Foot pain can come in all shapes and sizes. In medicine, the foot is regarded in three parts – forefoot (toes), midfoot and hindfoot (heel bone and below the ankle). Each of these three regions has unique features with their own spectrum of conditions.

Common complaints in the forefoot include bunions, hammertoes and arthritis of the big toe. In the midfoot, patients can experience trauma issues like fractures or ligamentous injuries, or chronic conditions such as arthritis. In the hindfoot, fractures, plantar fasciitis, different types of tendonitis and bone spurs on the heel can occur.

Some of these conditions can be prevented with simple foot care you can do at home.

If you have diabetes or an autoimmune condition such as rheumatoid arthritis or psoriasis:
– It is vitally important to visually check your feet every day as your sensations may be off due to peripheral neuropathy, and you may end up unknowingly walking on a callous or ulcer for weeks
– Take advantage of the many custom shoes and orthotics available for those with diabetes
– Physical therapy can also be useful to stretch ligaments and tendons

If you are generally healthy, it is still important to maintain foot hygiene:
– Take care of your skin to protect against fungus
– Wear appropriate footwear at all times, for example:
Wear hiking boots that go above the ankle to help prevent against twisting your ankle when you’re on rocky terrain
Wear tennis shoes while on the court as they have a wider platform at the bottom to prevent ankle sprains that can be common in tennis
– Always look beyond fashion to make sure shoes have good ergonomic design – the inside sole should not be completely flat but instead have arch support and a cushioned heel

Most foot conditions are chronic in nature meaning they develop over time. With the exception of fractures, almost all foot and ankle conditions can initially be treated with non-operative treatment.

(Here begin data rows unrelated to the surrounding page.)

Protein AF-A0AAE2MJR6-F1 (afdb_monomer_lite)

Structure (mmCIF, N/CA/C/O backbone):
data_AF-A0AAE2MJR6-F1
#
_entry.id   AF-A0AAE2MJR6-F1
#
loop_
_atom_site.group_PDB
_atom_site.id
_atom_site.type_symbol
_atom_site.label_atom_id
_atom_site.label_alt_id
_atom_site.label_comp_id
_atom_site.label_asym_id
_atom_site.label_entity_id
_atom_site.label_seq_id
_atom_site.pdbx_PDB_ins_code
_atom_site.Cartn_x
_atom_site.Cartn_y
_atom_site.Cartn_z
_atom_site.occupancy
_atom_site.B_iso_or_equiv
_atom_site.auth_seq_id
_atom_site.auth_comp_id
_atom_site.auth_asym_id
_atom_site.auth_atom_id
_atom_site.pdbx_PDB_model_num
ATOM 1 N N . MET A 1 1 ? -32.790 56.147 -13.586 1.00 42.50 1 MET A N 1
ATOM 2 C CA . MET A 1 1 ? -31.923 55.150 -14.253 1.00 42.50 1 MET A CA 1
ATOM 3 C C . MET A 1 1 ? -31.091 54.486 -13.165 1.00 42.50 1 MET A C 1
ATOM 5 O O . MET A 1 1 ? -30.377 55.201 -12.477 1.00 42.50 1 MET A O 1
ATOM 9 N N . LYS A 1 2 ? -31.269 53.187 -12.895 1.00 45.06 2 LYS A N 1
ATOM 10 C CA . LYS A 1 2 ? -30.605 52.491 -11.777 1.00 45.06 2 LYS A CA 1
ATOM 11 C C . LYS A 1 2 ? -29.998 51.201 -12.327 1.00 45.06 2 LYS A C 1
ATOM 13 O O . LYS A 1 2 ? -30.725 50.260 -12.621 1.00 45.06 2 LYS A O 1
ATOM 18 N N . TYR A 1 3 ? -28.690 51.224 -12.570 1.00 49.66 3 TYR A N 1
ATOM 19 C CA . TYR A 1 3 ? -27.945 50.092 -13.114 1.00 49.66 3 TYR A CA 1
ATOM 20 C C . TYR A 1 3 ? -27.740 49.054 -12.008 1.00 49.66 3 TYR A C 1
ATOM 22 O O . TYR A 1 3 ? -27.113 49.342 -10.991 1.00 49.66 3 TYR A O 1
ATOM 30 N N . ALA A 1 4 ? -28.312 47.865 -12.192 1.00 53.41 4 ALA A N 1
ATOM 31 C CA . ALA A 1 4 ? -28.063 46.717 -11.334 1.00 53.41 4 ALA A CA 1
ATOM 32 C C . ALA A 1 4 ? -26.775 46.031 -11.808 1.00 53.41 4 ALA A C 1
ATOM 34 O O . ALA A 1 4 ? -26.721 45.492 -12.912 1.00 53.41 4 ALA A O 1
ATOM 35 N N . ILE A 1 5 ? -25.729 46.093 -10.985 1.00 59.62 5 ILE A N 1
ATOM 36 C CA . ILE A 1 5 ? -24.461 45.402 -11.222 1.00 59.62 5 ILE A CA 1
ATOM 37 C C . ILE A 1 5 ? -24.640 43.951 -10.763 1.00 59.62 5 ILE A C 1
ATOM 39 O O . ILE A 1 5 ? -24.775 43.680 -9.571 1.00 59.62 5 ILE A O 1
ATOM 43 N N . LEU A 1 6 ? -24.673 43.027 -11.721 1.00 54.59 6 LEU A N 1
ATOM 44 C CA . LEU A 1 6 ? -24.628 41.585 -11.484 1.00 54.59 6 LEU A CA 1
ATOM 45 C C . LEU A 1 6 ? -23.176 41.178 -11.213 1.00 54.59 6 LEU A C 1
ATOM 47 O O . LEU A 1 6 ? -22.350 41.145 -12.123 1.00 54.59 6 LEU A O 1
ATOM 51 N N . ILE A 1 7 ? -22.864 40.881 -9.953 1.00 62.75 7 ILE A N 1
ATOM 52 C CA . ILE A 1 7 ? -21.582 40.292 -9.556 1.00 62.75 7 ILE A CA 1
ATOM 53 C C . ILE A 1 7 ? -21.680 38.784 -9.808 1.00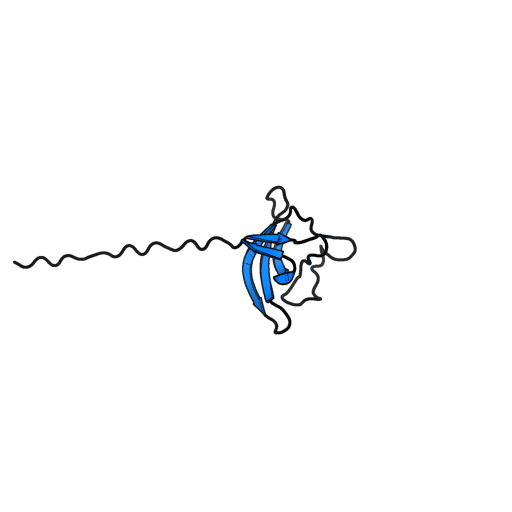 62.75 7 ILE A C 1
ATOM 55 O O . ILE A 1 7 ? -22.343 38.065 -9.063 1.00 62.75 7 ILE A O 1
ATOM 59 N N . ALA A 1 8 ? -21.043 38.304 -10.875 1.00 61.25 8 ALA A N 1
ATOM 60 C CA . ALA A 1 8 ? -20.866 36.877 -11.116 1.00 61.25 8 ALA A CA 1
ATOM 61 C C . ALA A 1 8 ? -19.721 36.359 -10.231 1.00 61.25 8 ALA A C 1
ATOM 63 O O . ALA A 1 8 ? -18.555 36.684 -10.456 1.00 61.25 8 ALA A O 1
ATOM 64 N N . ALA A 1 9 ? -20.050 35.576 -9.204 1.00 61.84 9 ALA A N 1
ATOM 65 C CA . ALA A 1 9 ? -19.058 34.891 -8.386 1.00 61.84 9 ALA A CA 1
ATOM 66 C C . ALA A 1 9 ? -18.460 33.715 -9.178 1.00 61.84 9 ALA A C 1
ATOM 68 O O . ALA A 1 9 ? -19.144 32.733 -9.466 1.00 61.84 9 ALA A O 1
ATOM 69 N N . LEU A 1 10 ? -17.181 33.823 -9.543 1.00 59.41 10 LEU A N 1
ATOM 70 C CA . LEU A 1 10 ? -16.387 32.728 -10.101 1.00 59.41 10 LEU A CA 1
ATOM 71 C C . LEU A 1 10 ? -16.128 31.694 -9.001 1.00 59.41 10 LEU A C 1
ATOM 73 O O . LEU A 1 10 ? -15.267 31.886 -8.144 1.00 59.41 10 LEU A O 1
ATOM 77 N N . VAL A 1 11 ? -16.883 30.598 -9.014 1.00 66.44 11 VAL A N 1
ATOM 78 C CA . VAL A 1 11 ? -16.616 29.442 -8.153 1.00 66.44 11 VAL A CA 1
ATOM 79 C C . VAL A 1 1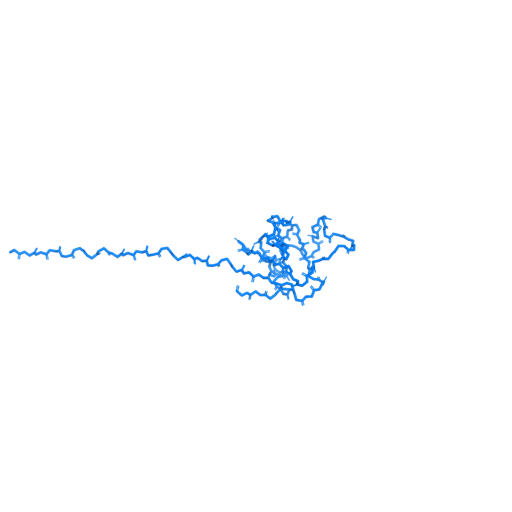1 ? -15.503 28.633 -8.819 1.00 66.44 11 VAL A C 1
ATOM 81 O O . VAL A 1 11 ? -15.744 27.925 -9.795 1.00 66.44 11 VAL A O 1
ATOM 84 N N . ALA A 1 12 ? -14.262 28.786 -8.356 1.00 63.78 12 ALA A N 1
ATOM 85 C CA . ALA A 1 12 ? -13.167 27.944 -8.826 1.00 63.78 12 ALA A CA 1
ATOM 86 C C . ALA A 1 12 ? -13.340 26.524 -8.252 1.00 63.78 12 ALA A C 1
ATOM 88 O O . ALA A 1 12 ? -13.517 26.391 -7.037 1.00 63.78 12 ALA A O 1
ATOM 89 N N . PRO A 1 13 ? -13.290 25.458 -9.072 1.00 57.78 13 PRO A N 1
ATOM 90 C CA . PRO A 1 13 ? -13.284 24.101 -8.554 1.00 57.78 13 PRO A CA 1
ATOM 91 C C . PRO A 1 13 ? -11.996 23.882 -7.756 1.00 57.78 13 PRO A C 1
ATOM 93 O O . PRO A 1 13 ? -10.889 24.035 -8.273 1.00 57.78 13 PRO A O 1
ATOM 96 N N . SER A 1 14 ? -12.141 23.541 -6.479 1.00 58.22 14 SER A N 1
ATOM 97 C CA . SER A 1 14 ? -11.035 23.098 -5.639 1.00 58.22 14 SER A CA 1
ATOM 98 C C . SER A 1 14 ? -10.531 21.769 -6.195 1.00 58.22 14 SER A C 1
ATOM 100 O O . SER A 1 14 ? -11.170 20.734 -6.013 1.00 58.22 14 SER A O 1
ATOM 102 N N . VAL A 1 15 ? -9.406 21.784 -6.909 1.00 58.53 15 VAL A N 1
ATOM 103 C CA . VAL A 1 15 ? -8.706 20.548 -7.263 1.00 58.53 15 VAL A CA 1
ATOM 104 C C . VAL A 1 15 ? -8.147 20.011 -5.951 1.00 58.53 15 VAL A C 1
ATOM 106 O O . VAL A 1 15 ? -7.145 20.511 -5.445 1.00 58.53 15 VAL A O 1
ATOM 109 N N . ALA A 1 16 ? -8.846 19.060 -5.336 1.00 59.31 16 ALA A N 1
ATOM 110 C CA . ALA A 1 16 ? -8.299 18.332 -4.206 1.00 59.31 16 ALA A CA 1
ATOM 111 C C . ALA A 1 16 ? -7.068 17.571 -4.717 1.00 59.31 16 ALA A C 1
ATOM 113 O O . ALA A 1 16 ? -7.208 16.665 -5.539 1.00 59.31 16 ALA A O 1
ATOM 114 N N . SER A 1 17 ? -5.866 17.968 -4.287 1.00 62.38 17 SER A N 1
ATOM 115 C CA . SER A 1 17 ? -4.665 17.159 -4.510 1.00 62.38 17 SER A CA 1
ATOM 116 C C . SER A 1 17 ? -4.923 15.755 -3.977 1.00 62.38 17 SER A C 1
ATOM 118 O O . SER A 1 17 ? -5.396 15.597 -2.850 1.00 62.38 17 SER A O 1
ATOM 120 N N . ALA A 1 18 ? -4.633 14.740 -4.788 1.00 77.19 18 ALA A N 1
ATOM 121 C CA . ALA A 1 18 ? -4.668 13.363 -4.323 1.00 77.19 18 ALA A CA 1
ATOM 122 C C . ALA A 1 18 ? -3.576 13.187 -3.252 1.00 77.19 18 ALA A C 1
ATOM 124 O O . ALA A 1 18 ? -2.391 13.336 -3.555 1.00 77.19 18 ALA A O 1
ATOM 125 N N . GLU A 1 19 ? -3.986 12.915 -2.006 1.00 93.31 19 GLU A N 1
ATOM 126 C CA . GLU A 1 19 ? -3.086 12.589 -0.886 1.00 93.31 19 GLU A CA 1
ATOM 127 C C . GLU A 1 19 ? -2.173 11.442 -1.342 1.00 93.31 19 GLU A C 1
ATOM 129 O O . GLU A 1 19 ? -2.656 10.412 -1.827 1.00 93.31 19 GLU A O 1
ATOM 134 N N . THR A 1 20 ? -0.857 11.636 -1.252 1.00 96.06 20 THR A N 1
ATOM 135 C CA . THR A 1 20 ? 0.115 10.611 -1.654 1.00 96.06 20 THR A CA 1
ATOM 136 C C . THR A 1 20 ? 0.805 10.072 -0.419 1.00 96.06 20 THR A C 1
ATOM 138 O O . THR A 1 20 ? 1.263 10.820 0.441 1.00 96.06 20 THR A O 1
ATOM 141 N N . CYS A 1 21 ? 0.865 8.751 -0.325 1.00 97.69 21 CYS A N 1
ATOM 142 C CA . CYS A 1 21 ? 1.410 8.038 0.812 1.00 97.69 21 CYS A CA 1
ATOM 143 C C . CYS A 1 21 ? 2.660 7.252 0.426 1.00 97.69 21 CYS A C 1
ATOM 145 O O . CYS A 1 21 ? 2.731 6.674 -0.656 1.00 97.69 21 CYS A O 1
ATOM 147 N N . TYR A 1 22 ? 3.596 7.148 1.360 1.00 97.94 22 TYR A N 1
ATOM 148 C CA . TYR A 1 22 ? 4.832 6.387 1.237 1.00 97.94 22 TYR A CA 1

The non-operative treatment options are quite expansive. There are many products available such as bunion guards for bunions, depressors for hammertoes, toe braces, etc. If you are experiencing midfoot arthritis, you may find relief from ice, physical therapy, anti-inflammatory medicine, cortisone injections or simply changing shoe wear. For heel pain issues, successful conservative treatment options can include physical therapy, stretching exercises, massages, medications, ice and cortisone injections.

Additionally, we are currently expanding the use of platelet-rich plasma (PRP) injections in these areas. PRP injections have shown success in treating arthritis, plantar fascia, bone spurs and Achilles tendonitis.

In my practice, I almost always start with non-operative treatment plans for my patients. While there are surgical treatments for every foot and ankle condition that can correct the problem to relieve pain, surgery is only discussed if and when patients ask for surgical treatment, when the pain and dysfunction is so great that they want to make a change to their quality of life. Regardless of what I see on x-ray and MRI, I work with each patient to decide the best treatment plan tailored to their pain, lifestyle and goals. Physicians treat people, not x-rays or MRIs.